Stored items from a collection ->

BEGIN

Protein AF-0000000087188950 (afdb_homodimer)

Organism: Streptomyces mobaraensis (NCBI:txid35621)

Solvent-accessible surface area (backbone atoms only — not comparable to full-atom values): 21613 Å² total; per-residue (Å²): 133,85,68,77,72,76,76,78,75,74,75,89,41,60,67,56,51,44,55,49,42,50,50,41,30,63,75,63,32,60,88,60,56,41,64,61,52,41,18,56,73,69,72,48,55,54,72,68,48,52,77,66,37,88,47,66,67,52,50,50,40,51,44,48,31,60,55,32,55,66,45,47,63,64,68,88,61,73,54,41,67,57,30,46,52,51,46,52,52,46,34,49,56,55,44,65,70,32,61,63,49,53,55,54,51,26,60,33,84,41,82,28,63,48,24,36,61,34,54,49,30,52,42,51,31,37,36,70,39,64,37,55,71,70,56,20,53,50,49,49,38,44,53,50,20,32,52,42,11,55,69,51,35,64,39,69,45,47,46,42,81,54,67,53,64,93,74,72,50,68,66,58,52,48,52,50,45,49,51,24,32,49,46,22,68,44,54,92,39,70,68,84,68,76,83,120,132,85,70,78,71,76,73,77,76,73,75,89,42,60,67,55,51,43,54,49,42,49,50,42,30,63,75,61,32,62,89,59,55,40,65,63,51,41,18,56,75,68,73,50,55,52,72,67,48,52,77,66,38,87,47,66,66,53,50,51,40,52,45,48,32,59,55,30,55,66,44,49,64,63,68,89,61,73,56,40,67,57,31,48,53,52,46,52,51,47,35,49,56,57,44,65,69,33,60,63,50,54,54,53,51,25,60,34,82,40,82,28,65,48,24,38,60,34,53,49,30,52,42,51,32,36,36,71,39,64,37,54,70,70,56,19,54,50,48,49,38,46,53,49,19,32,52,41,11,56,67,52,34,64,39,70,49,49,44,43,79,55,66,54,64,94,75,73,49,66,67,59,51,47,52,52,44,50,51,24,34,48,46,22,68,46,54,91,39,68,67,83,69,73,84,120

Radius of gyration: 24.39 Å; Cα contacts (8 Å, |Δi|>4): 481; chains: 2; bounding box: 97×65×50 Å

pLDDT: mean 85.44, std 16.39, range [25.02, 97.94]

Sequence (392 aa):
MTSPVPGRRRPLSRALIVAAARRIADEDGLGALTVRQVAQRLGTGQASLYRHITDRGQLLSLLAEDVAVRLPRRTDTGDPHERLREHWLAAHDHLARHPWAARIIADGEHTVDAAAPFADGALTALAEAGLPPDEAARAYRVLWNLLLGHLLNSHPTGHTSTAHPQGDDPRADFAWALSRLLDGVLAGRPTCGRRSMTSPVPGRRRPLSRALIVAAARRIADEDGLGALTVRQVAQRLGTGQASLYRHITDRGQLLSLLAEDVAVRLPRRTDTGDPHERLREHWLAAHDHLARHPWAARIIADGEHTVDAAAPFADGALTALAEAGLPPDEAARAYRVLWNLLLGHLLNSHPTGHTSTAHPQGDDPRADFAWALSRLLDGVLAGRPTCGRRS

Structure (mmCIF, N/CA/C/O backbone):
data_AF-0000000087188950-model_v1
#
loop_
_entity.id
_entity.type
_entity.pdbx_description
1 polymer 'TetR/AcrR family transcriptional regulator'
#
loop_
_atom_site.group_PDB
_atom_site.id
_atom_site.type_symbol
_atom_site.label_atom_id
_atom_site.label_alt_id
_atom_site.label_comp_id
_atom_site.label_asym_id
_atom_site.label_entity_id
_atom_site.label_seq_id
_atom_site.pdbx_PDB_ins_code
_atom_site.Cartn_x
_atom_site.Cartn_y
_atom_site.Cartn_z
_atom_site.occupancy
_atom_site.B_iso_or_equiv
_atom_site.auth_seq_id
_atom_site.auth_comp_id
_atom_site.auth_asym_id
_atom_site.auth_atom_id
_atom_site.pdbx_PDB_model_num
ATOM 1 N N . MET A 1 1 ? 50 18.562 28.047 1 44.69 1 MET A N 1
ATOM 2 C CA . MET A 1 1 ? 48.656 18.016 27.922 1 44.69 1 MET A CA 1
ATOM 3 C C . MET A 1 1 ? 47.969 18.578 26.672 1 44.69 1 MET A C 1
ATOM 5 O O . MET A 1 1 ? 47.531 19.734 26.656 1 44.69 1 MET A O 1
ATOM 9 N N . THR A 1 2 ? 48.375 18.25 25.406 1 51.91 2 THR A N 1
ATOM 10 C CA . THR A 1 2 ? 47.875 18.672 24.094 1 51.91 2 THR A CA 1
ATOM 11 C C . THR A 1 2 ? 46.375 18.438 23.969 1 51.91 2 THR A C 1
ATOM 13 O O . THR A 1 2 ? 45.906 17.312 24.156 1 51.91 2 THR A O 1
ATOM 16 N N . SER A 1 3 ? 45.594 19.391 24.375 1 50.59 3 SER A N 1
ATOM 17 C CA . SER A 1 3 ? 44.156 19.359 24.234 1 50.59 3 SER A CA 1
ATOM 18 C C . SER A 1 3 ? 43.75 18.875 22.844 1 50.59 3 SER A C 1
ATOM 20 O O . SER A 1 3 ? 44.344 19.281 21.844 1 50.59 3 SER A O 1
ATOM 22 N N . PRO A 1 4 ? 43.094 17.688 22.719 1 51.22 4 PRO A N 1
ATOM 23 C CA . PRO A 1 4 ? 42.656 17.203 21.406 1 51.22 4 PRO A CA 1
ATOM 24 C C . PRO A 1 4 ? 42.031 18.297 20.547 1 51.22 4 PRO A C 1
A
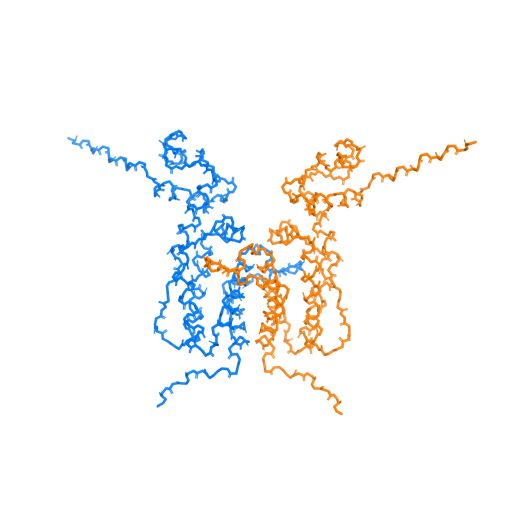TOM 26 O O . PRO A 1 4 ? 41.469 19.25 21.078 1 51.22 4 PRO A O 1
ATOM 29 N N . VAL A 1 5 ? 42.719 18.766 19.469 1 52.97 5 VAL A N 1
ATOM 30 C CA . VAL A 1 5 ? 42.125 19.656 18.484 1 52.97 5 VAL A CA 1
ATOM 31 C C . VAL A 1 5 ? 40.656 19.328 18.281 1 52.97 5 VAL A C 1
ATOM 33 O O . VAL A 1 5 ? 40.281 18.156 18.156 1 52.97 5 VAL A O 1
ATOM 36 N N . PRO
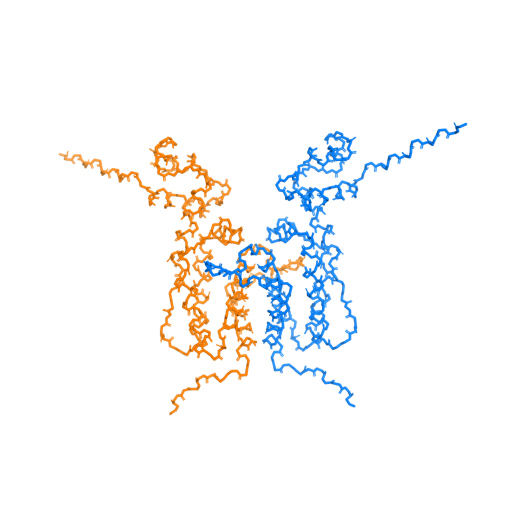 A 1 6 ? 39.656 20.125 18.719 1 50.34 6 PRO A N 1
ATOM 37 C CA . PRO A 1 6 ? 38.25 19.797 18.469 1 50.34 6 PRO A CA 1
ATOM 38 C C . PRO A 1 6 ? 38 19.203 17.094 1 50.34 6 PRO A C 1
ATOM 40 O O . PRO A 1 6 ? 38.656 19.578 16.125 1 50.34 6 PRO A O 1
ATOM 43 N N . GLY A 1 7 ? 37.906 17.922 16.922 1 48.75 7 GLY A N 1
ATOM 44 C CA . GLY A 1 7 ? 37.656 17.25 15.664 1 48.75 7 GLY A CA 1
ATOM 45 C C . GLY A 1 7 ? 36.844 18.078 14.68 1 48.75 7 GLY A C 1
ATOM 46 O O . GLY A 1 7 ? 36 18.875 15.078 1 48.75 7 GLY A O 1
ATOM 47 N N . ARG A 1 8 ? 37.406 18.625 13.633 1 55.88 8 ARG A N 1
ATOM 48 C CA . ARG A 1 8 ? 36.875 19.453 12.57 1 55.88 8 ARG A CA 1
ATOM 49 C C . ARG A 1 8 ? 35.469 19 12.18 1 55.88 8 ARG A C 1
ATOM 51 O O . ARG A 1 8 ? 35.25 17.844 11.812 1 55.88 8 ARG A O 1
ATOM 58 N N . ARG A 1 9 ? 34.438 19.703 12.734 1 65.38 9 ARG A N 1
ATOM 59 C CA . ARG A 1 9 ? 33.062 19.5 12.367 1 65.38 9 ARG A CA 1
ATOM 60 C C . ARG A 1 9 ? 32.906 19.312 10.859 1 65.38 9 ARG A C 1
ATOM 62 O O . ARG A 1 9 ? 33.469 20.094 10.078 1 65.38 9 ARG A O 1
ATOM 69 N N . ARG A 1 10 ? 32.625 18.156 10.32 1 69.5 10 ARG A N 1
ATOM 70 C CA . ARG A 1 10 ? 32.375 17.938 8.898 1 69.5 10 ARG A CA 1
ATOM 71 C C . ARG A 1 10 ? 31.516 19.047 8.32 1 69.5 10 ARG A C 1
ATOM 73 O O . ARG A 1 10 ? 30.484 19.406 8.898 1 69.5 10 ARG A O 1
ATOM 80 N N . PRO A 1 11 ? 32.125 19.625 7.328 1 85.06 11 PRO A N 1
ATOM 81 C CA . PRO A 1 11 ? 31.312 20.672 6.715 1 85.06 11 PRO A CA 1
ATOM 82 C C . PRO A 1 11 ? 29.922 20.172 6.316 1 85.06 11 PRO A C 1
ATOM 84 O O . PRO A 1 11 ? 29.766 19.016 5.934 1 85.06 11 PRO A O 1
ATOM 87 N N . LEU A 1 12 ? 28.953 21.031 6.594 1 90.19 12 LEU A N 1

END

PROBLEM DETAILS -> From the records above, give again exactly the lines running from the line with "ATOM 37 C CA" to the line with "ATOM 47 N N", inclusive.

ANSWER SECTION ->
ATOM 37 C CA . PRO A 1 6 ? 38.25 19.797 18.469 1 50.34 6 PRO A CA 1
ATOM 38 C C . PRO A 1 6 ? 38 19.203 17.094 1 50.34 6 PRO A C 1
ATOM 40 O O . PRO A 1 6 ? 38.656 19.578 16.125 1 50.34 6 PRO A O 1
ATOM 43 N N . GLY A 1 7 ? 37.906 17.922 16.922 1 48.75 7 GLY A N 1
ATOM 44 C CA . GLY A 1 7 ? 37.656 17.25 15.664 1 48.75 7 GLY A CA 1
ATOM 45 C C . GLY A 1 7 ? 36.844 18.078 14.68 1 48.75 7 GLY A C 1
ATOM 46 O O . GLY A 1 7 ? 36 18.875 15.078 1 48.75 7 GLY A O 1
ATOM 47 N N . ARG A 1 8 ? 37.406 18.625 13.633 1 55.88 8 ARG A N 1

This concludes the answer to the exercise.